§ **REQUIRED ACTION**
From the line with "ATOM 49 C C" through the line with "ATOM 60 O O", inclusive, return each line of the data below exactly and leave the rest out.

======

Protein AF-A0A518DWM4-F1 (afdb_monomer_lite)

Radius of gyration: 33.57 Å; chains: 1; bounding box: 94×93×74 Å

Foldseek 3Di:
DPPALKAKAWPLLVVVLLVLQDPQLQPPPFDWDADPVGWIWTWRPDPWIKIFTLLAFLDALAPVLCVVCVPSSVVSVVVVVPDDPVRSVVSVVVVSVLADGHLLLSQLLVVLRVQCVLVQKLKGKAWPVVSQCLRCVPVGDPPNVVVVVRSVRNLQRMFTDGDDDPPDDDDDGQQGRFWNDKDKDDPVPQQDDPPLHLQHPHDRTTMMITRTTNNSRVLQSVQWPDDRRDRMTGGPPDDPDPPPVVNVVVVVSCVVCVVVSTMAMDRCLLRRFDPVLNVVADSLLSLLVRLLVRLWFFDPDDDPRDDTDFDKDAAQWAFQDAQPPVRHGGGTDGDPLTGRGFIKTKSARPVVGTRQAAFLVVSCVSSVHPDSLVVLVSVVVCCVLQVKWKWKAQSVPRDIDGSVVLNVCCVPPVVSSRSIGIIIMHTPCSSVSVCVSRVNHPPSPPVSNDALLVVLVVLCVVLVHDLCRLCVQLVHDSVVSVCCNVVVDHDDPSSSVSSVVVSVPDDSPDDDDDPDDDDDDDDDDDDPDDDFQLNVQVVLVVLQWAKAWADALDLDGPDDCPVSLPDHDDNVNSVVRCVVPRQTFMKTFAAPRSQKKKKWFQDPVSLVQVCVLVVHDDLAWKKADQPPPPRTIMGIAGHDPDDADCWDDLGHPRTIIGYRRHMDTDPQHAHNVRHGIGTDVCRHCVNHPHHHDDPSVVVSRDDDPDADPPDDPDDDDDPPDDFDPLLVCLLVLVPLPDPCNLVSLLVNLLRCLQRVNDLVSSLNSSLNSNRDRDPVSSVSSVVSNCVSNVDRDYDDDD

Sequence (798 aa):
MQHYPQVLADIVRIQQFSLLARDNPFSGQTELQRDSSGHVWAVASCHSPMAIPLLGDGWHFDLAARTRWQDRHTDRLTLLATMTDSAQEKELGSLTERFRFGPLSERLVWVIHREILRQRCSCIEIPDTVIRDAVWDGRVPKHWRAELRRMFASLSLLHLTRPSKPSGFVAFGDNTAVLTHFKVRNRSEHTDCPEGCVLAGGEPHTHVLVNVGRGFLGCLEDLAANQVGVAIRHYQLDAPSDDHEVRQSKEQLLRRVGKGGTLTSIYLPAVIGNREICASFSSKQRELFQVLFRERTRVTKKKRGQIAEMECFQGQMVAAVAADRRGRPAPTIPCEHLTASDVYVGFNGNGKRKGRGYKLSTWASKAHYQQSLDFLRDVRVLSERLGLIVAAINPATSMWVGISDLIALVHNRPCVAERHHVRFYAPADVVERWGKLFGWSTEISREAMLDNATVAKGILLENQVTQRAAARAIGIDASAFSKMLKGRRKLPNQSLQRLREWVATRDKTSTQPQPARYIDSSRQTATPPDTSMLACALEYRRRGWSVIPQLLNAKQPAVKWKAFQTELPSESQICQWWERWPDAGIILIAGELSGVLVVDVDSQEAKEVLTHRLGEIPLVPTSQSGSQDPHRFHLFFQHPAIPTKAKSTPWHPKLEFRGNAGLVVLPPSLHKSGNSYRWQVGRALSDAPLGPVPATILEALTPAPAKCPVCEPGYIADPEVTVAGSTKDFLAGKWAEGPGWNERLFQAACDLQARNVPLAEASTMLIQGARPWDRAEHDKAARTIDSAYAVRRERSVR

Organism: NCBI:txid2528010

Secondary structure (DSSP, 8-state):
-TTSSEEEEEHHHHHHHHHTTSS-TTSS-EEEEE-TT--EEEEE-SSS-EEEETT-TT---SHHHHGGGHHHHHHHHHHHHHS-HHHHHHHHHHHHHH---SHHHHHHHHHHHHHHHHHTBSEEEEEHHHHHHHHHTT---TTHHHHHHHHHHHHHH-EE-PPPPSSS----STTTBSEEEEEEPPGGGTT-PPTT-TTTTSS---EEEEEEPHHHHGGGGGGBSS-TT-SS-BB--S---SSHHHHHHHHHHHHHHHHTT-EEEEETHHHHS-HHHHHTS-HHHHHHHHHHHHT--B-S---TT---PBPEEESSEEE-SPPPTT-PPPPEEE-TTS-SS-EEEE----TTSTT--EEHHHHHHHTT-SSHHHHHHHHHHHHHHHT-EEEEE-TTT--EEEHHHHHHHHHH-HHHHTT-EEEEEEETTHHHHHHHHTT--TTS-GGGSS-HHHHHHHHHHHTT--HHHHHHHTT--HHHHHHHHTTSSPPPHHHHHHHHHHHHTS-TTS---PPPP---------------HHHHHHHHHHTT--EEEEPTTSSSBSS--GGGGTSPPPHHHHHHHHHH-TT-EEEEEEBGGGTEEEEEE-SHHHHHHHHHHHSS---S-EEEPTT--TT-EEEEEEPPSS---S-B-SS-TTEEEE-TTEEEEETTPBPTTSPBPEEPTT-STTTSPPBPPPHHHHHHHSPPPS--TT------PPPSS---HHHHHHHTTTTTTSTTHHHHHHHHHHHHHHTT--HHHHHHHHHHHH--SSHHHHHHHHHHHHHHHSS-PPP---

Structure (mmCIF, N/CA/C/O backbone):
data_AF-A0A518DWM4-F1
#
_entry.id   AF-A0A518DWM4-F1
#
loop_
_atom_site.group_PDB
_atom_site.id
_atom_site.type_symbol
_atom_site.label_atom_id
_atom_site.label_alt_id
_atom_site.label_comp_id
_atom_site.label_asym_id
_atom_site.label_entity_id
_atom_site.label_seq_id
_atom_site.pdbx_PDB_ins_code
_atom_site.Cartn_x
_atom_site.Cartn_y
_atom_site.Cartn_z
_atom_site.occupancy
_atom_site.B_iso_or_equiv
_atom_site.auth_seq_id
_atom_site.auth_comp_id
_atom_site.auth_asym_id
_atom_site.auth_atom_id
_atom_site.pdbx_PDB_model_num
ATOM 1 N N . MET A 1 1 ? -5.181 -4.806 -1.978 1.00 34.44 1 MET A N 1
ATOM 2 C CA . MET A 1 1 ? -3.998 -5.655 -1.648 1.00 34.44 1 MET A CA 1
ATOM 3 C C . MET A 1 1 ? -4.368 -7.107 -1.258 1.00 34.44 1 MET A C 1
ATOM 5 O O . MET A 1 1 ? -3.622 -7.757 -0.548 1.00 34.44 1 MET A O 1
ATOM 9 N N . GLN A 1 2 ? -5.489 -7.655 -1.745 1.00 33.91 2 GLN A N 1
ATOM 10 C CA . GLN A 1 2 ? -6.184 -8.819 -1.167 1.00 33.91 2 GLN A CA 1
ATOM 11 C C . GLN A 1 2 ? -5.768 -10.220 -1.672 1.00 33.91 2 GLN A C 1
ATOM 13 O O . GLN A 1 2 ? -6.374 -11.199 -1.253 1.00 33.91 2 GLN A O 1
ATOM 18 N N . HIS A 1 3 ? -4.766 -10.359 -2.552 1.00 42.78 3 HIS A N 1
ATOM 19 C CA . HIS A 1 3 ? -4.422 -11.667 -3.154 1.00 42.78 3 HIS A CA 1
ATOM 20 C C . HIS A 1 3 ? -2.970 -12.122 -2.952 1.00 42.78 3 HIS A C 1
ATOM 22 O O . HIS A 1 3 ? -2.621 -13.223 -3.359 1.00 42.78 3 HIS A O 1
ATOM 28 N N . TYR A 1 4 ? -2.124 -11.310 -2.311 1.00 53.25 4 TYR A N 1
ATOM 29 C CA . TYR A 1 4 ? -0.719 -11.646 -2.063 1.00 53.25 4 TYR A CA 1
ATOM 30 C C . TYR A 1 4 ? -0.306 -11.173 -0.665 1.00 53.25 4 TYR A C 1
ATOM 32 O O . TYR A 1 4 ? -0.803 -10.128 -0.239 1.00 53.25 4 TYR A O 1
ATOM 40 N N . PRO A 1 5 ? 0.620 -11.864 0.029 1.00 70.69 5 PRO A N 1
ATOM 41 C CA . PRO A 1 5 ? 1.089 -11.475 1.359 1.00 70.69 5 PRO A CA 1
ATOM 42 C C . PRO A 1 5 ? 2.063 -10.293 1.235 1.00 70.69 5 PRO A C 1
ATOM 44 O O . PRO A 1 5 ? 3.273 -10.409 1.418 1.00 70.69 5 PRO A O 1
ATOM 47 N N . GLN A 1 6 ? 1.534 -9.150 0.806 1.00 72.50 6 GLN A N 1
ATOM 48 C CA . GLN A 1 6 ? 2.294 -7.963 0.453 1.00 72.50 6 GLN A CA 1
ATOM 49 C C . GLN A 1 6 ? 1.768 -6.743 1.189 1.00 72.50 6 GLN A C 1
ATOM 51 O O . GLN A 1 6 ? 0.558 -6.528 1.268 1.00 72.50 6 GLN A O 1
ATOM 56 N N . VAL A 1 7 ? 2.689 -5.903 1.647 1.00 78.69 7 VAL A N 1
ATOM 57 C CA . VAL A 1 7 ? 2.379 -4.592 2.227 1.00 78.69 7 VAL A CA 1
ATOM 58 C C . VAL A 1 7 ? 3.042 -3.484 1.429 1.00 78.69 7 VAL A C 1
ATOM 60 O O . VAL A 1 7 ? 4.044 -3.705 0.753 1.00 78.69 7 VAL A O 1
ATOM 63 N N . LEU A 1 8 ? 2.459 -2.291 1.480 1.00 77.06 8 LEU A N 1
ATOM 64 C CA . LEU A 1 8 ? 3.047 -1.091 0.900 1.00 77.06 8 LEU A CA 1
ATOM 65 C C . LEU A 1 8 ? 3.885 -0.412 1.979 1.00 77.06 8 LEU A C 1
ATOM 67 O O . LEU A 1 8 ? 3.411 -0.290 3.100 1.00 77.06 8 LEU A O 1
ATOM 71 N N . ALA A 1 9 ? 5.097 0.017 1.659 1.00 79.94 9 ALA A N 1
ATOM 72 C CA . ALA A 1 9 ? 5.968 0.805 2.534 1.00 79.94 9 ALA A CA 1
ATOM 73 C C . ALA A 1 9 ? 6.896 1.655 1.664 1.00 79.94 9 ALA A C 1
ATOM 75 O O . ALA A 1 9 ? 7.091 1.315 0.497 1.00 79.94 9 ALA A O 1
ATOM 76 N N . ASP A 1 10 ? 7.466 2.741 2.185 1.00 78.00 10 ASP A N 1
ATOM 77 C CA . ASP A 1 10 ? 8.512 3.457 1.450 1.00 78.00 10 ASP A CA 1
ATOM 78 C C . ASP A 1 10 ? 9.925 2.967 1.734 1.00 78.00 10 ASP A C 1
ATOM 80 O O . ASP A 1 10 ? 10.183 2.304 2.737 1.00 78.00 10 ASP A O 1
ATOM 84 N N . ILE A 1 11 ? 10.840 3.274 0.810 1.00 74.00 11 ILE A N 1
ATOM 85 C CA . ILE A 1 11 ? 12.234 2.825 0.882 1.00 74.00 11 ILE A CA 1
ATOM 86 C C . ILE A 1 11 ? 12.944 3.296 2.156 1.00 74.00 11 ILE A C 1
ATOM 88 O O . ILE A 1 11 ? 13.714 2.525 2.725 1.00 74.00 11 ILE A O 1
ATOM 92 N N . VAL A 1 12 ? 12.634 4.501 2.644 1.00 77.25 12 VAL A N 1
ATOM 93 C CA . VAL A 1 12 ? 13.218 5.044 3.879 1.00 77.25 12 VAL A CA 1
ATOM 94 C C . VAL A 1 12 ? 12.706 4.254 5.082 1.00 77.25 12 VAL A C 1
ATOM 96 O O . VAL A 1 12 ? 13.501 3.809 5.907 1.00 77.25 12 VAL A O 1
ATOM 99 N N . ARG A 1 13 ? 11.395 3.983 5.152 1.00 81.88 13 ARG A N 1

======

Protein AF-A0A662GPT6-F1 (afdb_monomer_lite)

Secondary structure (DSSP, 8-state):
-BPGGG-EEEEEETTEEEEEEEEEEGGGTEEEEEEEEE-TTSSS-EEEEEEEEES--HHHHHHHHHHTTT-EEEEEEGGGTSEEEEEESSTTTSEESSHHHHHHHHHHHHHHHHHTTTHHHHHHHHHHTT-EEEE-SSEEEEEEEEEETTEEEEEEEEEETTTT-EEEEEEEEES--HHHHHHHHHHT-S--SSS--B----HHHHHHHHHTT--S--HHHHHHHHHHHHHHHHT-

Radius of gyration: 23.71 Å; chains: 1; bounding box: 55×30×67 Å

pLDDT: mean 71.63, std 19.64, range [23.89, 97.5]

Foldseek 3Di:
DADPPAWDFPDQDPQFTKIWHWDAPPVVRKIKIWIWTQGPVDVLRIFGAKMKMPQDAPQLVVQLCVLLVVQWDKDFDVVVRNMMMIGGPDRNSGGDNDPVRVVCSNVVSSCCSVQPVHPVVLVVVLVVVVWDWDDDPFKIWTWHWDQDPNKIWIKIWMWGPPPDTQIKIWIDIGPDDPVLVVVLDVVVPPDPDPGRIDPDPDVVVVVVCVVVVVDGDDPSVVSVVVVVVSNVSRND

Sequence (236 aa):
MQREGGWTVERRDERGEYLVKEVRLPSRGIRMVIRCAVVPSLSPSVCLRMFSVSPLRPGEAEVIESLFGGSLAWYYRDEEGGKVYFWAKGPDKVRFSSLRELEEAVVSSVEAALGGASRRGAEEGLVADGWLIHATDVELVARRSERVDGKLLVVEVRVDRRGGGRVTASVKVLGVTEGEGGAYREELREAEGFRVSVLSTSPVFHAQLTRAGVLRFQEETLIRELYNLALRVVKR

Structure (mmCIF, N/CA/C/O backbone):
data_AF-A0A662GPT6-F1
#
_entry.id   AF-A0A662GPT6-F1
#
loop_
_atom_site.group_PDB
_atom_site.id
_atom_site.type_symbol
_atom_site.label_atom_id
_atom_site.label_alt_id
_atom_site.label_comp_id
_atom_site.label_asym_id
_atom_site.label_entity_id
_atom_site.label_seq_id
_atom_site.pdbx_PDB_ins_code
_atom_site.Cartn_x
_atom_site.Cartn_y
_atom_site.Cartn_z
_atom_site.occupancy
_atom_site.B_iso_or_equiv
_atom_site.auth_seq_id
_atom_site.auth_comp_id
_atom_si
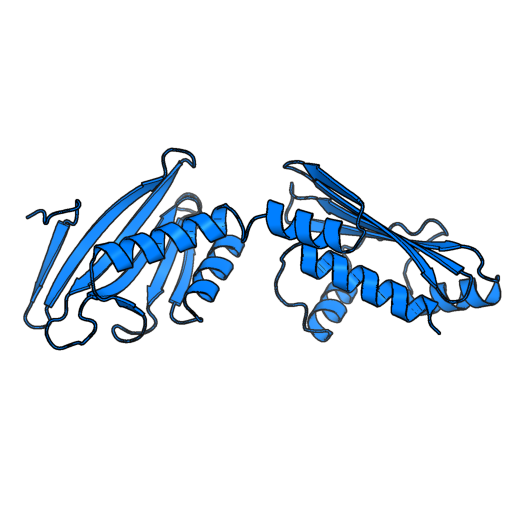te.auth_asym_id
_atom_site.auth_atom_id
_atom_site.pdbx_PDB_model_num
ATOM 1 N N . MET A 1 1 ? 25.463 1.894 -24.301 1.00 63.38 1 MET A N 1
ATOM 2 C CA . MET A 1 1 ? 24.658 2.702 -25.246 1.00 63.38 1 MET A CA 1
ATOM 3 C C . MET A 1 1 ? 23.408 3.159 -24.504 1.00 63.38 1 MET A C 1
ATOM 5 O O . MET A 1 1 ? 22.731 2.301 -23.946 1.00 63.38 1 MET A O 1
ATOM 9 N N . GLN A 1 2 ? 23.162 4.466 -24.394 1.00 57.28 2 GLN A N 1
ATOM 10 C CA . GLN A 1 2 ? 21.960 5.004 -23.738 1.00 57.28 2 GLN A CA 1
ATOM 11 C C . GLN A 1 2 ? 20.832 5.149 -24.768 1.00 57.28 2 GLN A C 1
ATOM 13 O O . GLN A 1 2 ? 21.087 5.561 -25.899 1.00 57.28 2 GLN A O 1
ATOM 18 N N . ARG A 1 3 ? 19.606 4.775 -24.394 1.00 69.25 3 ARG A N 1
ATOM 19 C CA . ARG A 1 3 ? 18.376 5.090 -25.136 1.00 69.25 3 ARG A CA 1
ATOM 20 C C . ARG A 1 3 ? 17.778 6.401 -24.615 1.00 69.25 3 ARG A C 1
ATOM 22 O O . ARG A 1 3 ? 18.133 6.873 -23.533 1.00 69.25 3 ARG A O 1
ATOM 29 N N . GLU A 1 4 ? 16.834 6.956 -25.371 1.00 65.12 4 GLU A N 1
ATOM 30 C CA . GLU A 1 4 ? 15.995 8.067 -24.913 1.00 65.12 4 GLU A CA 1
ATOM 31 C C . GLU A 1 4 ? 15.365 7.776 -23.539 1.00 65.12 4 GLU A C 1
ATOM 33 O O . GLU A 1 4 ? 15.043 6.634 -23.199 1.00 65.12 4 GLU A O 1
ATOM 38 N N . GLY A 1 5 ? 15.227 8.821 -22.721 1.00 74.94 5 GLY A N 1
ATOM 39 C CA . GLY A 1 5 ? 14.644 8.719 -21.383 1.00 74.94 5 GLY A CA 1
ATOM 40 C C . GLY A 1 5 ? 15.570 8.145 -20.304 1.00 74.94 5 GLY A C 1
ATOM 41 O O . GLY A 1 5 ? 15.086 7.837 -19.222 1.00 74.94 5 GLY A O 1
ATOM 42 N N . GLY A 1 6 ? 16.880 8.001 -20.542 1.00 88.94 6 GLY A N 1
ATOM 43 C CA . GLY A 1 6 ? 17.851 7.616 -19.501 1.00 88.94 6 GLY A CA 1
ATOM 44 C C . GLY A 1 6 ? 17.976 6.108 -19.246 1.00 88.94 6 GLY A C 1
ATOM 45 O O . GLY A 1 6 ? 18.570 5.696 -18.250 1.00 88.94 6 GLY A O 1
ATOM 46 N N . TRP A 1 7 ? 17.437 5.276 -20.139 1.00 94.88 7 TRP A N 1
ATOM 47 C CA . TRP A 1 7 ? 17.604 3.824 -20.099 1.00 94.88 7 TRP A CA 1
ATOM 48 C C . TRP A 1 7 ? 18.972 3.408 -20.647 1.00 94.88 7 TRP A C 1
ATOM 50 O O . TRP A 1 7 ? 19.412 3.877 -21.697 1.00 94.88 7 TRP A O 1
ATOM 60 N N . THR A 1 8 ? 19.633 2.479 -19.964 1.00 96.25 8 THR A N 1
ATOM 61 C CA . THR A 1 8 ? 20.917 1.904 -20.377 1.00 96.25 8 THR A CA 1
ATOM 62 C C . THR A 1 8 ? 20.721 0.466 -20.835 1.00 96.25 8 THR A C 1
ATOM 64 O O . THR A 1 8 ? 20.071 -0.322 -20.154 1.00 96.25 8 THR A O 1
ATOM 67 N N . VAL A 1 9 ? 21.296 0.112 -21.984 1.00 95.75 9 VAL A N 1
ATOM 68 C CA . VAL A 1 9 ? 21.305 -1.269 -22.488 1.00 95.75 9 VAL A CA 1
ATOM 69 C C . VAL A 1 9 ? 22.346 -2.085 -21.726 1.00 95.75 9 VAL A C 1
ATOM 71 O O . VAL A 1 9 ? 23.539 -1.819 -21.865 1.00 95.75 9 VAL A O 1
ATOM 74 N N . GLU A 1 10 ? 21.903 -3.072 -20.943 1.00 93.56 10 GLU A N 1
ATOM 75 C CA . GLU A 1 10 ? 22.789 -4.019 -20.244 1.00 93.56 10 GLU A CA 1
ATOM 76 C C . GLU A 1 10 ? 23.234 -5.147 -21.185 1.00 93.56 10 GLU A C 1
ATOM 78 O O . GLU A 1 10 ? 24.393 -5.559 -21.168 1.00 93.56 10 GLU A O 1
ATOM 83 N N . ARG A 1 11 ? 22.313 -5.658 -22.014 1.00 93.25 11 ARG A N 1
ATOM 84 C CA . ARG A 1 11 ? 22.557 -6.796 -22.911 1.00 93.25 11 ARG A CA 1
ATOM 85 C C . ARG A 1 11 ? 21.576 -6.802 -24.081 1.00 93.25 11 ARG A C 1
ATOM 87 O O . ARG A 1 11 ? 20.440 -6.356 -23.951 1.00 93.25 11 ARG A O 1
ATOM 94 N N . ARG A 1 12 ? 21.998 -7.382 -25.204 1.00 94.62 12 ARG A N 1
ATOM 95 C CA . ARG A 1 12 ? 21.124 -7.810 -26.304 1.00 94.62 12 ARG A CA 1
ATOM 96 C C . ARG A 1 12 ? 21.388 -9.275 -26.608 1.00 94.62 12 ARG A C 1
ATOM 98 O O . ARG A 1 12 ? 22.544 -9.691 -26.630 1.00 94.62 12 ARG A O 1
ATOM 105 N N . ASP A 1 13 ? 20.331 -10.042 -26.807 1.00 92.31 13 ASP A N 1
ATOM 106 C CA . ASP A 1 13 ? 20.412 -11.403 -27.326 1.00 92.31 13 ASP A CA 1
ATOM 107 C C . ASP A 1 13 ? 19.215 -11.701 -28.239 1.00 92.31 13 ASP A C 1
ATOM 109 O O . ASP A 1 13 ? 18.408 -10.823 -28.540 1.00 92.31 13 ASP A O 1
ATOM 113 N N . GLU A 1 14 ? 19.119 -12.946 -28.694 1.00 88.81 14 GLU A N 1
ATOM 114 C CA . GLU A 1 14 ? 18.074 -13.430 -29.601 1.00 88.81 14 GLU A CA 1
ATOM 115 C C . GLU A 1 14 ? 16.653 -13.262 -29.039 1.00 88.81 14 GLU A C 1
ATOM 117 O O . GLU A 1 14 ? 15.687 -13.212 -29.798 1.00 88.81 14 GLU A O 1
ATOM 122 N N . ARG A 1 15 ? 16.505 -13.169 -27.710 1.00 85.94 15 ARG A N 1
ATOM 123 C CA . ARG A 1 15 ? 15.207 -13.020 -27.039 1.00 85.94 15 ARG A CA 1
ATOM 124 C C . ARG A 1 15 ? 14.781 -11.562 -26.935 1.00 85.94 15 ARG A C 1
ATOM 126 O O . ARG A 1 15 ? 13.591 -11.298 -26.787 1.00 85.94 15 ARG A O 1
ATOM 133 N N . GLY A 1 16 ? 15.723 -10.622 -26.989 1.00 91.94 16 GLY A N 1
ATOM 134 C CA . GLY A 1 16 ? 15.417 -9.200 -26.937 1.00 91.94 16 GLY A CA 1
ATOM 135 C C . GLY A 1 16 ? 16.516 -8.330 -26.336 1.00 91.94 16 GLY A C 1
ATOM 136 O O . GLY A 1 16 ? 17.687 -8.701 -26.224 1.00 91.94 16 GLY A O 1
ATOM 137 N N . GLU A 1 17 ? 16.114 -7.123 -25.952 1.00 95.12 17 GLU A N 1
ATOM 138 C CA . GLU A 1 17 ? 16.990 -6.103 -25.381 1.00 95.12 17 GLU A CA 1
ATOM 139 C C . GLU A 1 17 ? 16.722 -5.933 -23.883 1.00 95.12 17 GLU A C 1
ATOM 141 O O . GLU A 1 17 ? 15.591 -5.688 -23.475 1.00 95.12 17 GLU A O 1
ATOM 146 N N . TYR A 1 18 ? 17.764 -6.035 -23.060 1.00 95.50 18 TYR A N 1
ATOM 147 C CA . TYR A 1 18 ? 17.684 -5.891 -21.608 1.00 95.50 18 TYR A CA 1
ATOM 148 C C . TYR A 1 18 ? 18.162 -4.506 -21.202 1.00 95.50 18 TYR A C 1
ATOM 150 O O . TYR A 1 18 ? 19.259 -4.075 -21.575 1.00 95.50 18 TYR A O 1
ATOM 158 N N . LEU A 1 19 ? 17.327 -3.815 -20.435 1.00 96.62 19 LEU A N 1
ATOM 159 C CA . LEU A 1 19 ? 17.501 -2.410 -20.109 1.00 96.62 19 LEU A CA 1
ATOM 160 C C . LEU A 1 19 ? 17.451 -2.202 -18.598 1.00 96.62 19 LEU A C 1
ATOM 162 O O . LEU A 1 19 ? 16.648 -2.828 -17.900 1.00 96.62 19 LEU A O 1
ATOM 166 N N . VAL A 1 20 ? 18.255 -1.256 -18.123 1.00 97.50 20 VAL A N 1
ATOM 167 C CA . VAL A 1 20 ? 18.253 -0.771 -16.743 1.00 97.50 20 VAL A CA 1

======

§ **YOUR SOLUTION**
ATOM 49 C C . GLN A 1 6 ? 1.768 -6.743 1.189 1.00 72.50 6 GLN A C 1
ATOM 51 O O . GLN A 1 6 ? 0.558 -6.528 1.268 1.00 72.50 6 GLN A O 1
ATOM 56 N N . VAL A 1 7 ? 2.689 -5.903 1.647 1.00 78.69 7 VAL A N 1
ATOM 57 C CA . VAL A 1 7 ? 2.379 -4.592 2.227 1.00 78.69 7 VAL A CA 1
ATOM 58 C C . VAL A 1 7 ? 3.042 -3.484 1.429 1.00 78.69 7 VAL A C 1
ATOM 60 O O . VAL A 1 7 ? 4.044 -3.705 0.753 1.00 78.69 7 VAL A O 1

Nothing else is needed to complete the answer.